Archeodata is not limited to information or statistics. A fantastic amount of software code has been written that is considered largely obsolete, ranging from machine-specific drivers to video games, and occasionally this type of information proves useful, or at least entertaining. Conversely, the rate at which software and digital hardware develop can make recovering this type of data difficult: after going out of business, the contractor that built the US military's inventory of A-10 Thunderbolts simply threw out their schematics, forcing the US Air Force to scavenge existing parts until they learned how to build suitable replacements. Similarly, NASA engineers attempting to access old Apollo mission schematics found contemporary hardware incompatible with older storage mediums while the original computers were completely inoperable. Likewise, ancient music has been the subject of much curiosity, but while many ancient instruments have been unearthed relatively few cultures through histories had developed a system of music notation and many of the ancient ones we don't know how to read.

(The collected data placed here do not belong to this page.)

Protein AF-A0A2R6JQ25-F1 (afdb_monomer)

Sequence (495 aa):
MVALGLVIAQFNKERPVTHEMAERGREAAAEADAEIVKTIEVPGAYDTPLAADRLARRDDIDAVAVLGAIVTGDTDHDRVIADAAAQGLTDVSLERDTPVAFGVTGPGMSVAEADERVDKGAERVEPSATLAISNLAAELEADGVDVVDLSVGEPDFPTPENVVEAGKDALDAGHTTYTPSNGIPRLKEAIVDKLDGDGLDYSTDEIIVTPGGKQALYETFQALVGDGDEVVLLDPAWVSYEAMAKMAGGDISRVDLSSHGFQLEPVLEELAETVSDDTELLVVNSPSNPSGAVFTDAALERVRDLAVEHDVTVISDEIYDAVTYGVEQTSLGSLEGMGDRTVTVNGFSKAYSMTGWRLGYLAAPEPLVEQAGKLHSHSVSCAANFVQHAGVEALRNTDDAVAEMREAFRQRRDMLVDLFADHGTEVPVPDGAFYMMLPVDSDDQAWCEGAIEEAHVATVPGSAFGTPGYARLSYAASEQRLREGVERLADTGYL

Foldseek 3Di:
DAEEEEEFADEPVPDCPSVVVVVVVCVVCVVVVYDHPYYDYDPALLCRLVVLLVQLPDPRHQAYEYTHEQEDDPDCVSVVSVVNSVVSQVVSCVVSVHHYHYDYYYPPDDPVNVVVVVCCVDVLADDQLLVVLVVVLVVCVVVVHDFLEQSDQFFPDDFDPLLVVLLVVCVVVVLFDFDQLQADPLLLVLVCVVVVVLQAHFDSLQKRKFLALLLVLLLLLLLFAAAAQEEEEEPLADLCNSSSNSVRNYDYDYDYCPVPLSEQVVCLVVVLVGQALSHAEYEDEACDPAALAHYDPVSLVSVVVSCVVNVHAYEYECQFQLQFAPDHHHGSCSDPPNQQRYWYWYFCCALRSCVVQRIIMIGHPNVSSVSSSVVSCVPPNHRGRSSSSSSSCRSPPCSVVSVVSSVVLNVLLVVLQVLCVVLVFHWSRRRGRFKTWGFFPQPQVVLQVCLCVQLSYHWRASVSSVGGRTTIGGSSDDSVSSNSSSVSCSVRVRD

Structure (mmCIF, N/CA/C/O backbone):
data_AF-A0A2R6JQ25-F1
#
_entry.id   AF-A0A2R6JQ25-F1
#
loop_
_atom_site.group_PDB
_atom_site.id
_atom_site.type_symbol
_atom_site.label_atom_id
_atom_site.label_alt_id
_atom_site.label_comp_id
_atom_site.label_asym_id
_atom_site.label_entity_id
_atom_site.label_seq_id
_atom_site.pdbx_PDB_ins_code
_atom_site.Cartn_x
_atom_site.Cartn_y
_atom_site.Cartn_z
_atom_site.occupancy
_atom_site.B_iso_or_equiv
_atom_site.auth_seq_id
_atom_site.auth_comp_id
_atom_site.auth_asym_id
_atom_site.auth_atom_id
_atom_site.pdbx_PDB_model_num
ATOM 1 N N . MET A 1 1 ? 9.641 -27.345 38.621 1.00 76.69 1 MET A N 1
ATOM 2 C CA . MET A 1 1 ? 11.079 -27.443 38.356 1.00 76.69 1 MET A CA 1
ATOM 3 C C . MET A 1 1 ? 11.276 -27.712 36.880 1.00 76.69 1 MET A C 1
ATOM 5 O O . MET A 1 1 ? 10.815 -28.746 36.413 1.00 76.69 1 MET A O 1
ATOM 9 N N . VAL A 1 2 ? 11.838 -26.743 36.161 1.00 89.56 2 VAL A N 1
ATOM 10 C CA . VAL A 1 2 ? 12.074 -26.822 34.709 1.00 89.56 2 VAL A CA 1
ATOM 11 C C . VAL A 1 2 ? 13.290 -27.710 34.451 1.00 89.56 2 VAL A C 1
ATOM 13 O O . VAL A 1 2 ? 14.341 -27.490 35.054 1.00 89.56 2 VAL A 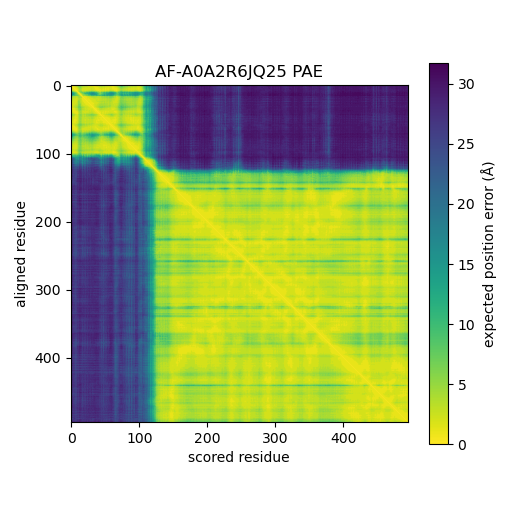O 1
ATOM 16 N N . ALA A 1 3 ? 13.167 -28.704 33.578 1.00 94.12 3 ALA A N 1
ATOM 17 C CA . ALA A 1 3 ? 14.251 -29.593 33.184 1.00 94.12 3 ALA A CA 1
ATOM 18 C C . ALA A 1 3 ? 15.086 -28.974 32.054 1.00 94.12 3 ALA A C 1
ATOM 20 O O . ALA A 1 3 ? 14.624 -28.816 30.927 1.00 94.12 3 ALA A O 1
ATOM 21 N N . LEU A 1 4 ? 16.345 -28.644 32.335 1.00 94.19 4 LEU A N 1
ATOM 22 C CA . LEU A 1 4 ? 17.247 -27.988 31.394 1.00 94.19 4 LEU A CA 1
ATOM 23 C C . LEU A 1 4 ? 18.268 -28.951 30.784 1.00 94.19 4 LEU A C 1
ATOM 25 O O . LEU A 1 4 ? 18.994 -29.678 31.475 1.00 94.19 4 LEU A O 1
ATOM 29 N N . GLY A 1 5 ? 18.390 -28.883 29.463 1.00 95.12 5 GLY A N 1
ATOM 30 C CA . GLY A 1 5 ? 19.555 -29.349 28.727 1.00 95.12 5 GLY A CA 1
ATOM 31 C C . GLY A 1 5 ? 20.631 -28.265 28.693 1.00 95.12 5 GLY A C 1
ATOM 32 O O . GLY A 1 5 ? 20.330 -27.107 28.441 1.00 95.12 5 GLY A O 1
ATOM 33 N N . LEU A 1 6 ? 21.894 -28.621 28.913 1.00 93.50 6 LEU A N 1
ATOM 34 C CA . LEU A 1 6 ? 23.021 -27.689 28.854 1.00 93.50 6 LEU A CA 1
ATOM 35 C C . LEU A 1 6 ? 24.030 -28.124 27.786 1.00 93.50 6 LEU A C 1
ATOM 37 O O . LEU A 1 6 ? 24.567 -29.231 27.853 1.00 93.50 6 LEU A O 1
ATOM 41 N N . VAL A 1 7 ? 24.343 -27.250 26.835 1.00 92.50 7 VAL A N 1
ATOM 42 C CA . VAL A 1 7 ? 25.428 -27.446 25.862 1.00 92.50 7 VAL A CA 1
ATOM 43 C C . VAL A 1 7 ? 26.589 -26.520 26.207 1.00 92.50 7 VAL A C 1
ATOM 45 O O . VAL A 1 7 ? 26.381 -25.333 26.439 1.00 92.50 7 VAL A O 1
ATOM 48 N N . ILE A 1 8 ? 27.816 -27.045 26.236 1.00 88.75 8 ILE A N 1
ATOM 49 C CA . ILE A 1 8 ? 29.021 -26.271 26.575 1.00 88.75 8 ILE A CA 1
ATOM 50 C C . ILE A 1 8 ? 30.070 -26.424 25.470 1.00 88.75 8 ILE A C 1
ATOM 52 O O . ILE A 1 8 ? 30.554 -27.530 25.222 1.00 88.75 8 ILE A O 1
ATOM 56 N N . ALA A 1 9 ? 30.474 -25.317 24.845 1.00 83.81 9 ALA A N 1
ATOM 57 C CA . ALA A 1 9 ? 31.603 -25.291 23.914 1.00 83.81 9 ALA A CA 1
ATOM 58 C C . ALA A 1 9 ? 32.957 -25.245 24.649 1.00 83.81 9 ALA A C 1
ATOM 60 O O . ALA A 1 9 ? 33.204 -24.377 25.487 1.00 83.81 9 ALA A O 1
ATOM 61 N N . GLN A 1 10 ? 33.864 -26.170 24.320 1.00 75.69 10 GLN A N 1
ATOM 62 C CA . GLN A 1 10 ? 35.159 -26.363 24.997 1.00 75.69 10 GLN A CA 1
ATOM 63 C C . GLN A 1 10 ? 36.363 -25.760 24.253 1.00 75.69 10 GLN A C 1
ATOM 65 O O . GLN A 1 10 ? 37.477 -26.295 24.310 1.00 75.69 10 GLN A O 1
ATOM 70 N N . PHE A 1 11 ? 36.167 -24.645 23.553 1.00 61.41 11 PHE A N 1
ATOM 71 C CA . PHE A 1 11 ? 37.251 -24.011 22.806 1.00 61.41 11 PHE A CA 1
ATOM 72 C C . PHE A 1 11 ? 38.315 -23.425 23.762 1.00 61.41 11 PHE A C 1
ATOM 74 O O . PHE A 1 11 ? 37.973 -22.801 24.761 1.00 61.41 11 PHE A O 1
ATOM 81 N N . ASN A 1 12 ? 39.607 -23.619 23.461 1.00 49.22 12 ASN A N 1
ATOM 82 C CA . ASN A 1 12 ? 40.762 -23.159 24.257 1.00 49.22 12 ASN A CA 1
ATOM 83 C C . ASN A 1 12 ? 40.792 -23.616 25.733 1.00 49.22 12 ASN A C 1
ATOM 85 O O . ASN A 1 12 ? 40.647 -22.819 26.658 1.00 49.22 12 ASN A O 1
ATOM 89 N N . LYS A 1 13 ? 41.148 -24.890 25.965 1.00 48.66 13 LYS A N 1
ATOM 90 C CA . LYS A 1 13 ? 41.360 -25.490 27.306 1.00 48.66 13 LYS A CA 1
ATOM 91 C C . LYS A 1 13 ? 42.331 -24.733 28.231 1.00 48.66 13 LYS A C 1
ATOM 93 O O . LYS A 1 13 ? 42.382 -25.023 29.421 1.00 48.66 13 LYS A O 1
ATOM 98 N N . GLU A 1 14 ? 43.116 -23.801 27.696 1.00 47.88 14 GLU A N 1
ATOM 99 C CA . GLU A 1 14 ? 44.095 -23.002 28.439 1.00 47.88 14 GLU A CA 1
ATOM 100 C C . GLU A 1 14 ? 43.482 -21.780 29.153 1.00 47.88 14 GLU A C 1
ATOM 102 O O . GLU A 1 14 ? 44.122 -21.219 30.043 1.00 47.88 14 GLU A O 1
ATOM 107 N N . ARG A 1 15 ? 42.246 -21.374 28.812 1.00 54.56 15 ARG A N 1
ATOM 108 C CA . ARG A 1 15 ? 41.488 -20.316 29.506 1.00 54.56 15 ARG A CA 1
ATOM 109 C C . ARG A 1 15 ? 40.073 -20.817 29.826 1.00 54.56 15 ARG A C 1
ATOM 111 O O . ARG A 1 15 ? 39.254 -20.894 28.916 1.00 54.56 15 ARG A O 1
ATOM 118 N N . PRO A 1 16 ? 39.747 -21.139 31.089 1.00 59.97 16 PRO A N 1
ATOM 119 C CA . PRO A 1 16 ? 38.518 -21.852 31.449 1.00 59.97 16 PRO A CA 1
ATOM 120 C C . PRO A 1 16 ? 37.261 -20.953 31.482 1.00 59.97 16 PRO A C 1
ATOM 122 O O . PRO A 1 16 ? 36.421 -21.100 32.360 1.00 59.97 16 PRO A O 1
ATOM 125 N N . VAL A 1 17 ? 37.093 -20.033 30.525 1.00 64.88 17 VAL A N 1
ATOM 126 C CA . VAL A 1 17 ? 35.971 -19.070 30.500 1.00 64.88 17 VAL A CA 1
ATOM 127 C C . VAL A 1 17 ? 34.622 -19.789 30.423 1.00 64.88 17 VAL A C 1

There also comes the unfortunate truth that at some point, data that is of interest to us now will also lose relevance. Our intense desire to analyze our environment is matched only by our desire to preserve our individual analyses, and it is impossible for one to predict all the ways in which information can be used. Many groups intentionally store archeodata in many forms, ranging from humble time capsules to massive national archives. Perhaps the Ur example of the intentional preperation of archeodata is Wikipedia's Terminal Event Management Policy: should a "non-localized event... render the continuation of Wikipedia in its current form untenable" occur, a series of protocols have been developed to increase the chances of the Wikimedia Foundations data banks being preserved. The "worst-case scenario" scenario, with ten minutes or less until failure, involves broadcasting the entire database, compressed, into space via radio telescopes around the world. Conversely, since 1983 the US Department of Energy has been struggling to figure out how to label nuclear waste disposal sites in such a way that their contents will be recognizable as dangerous for the length of their existence, or about 10,000 years. It feels safe to assume that in the space of that time our language and culture may be lost where artifacts remain, thus leaving the correct archeodata in an accessible way might be our only responsible option.
Data is much like a physical tool in that in can be applied to achieve desired results from the natural world, and in that sense finding new data is sort of like finding that a strange tool: you recognize that it is what it is, even if you just don't know what to do with it, until that perfect moment comes along when everything "clicks" and you see exactly how it can be used. The key is to remembering that even if you can use something as a wrench, that doesn't mean you might not be able to use it later on as a screwdriver or a hammer.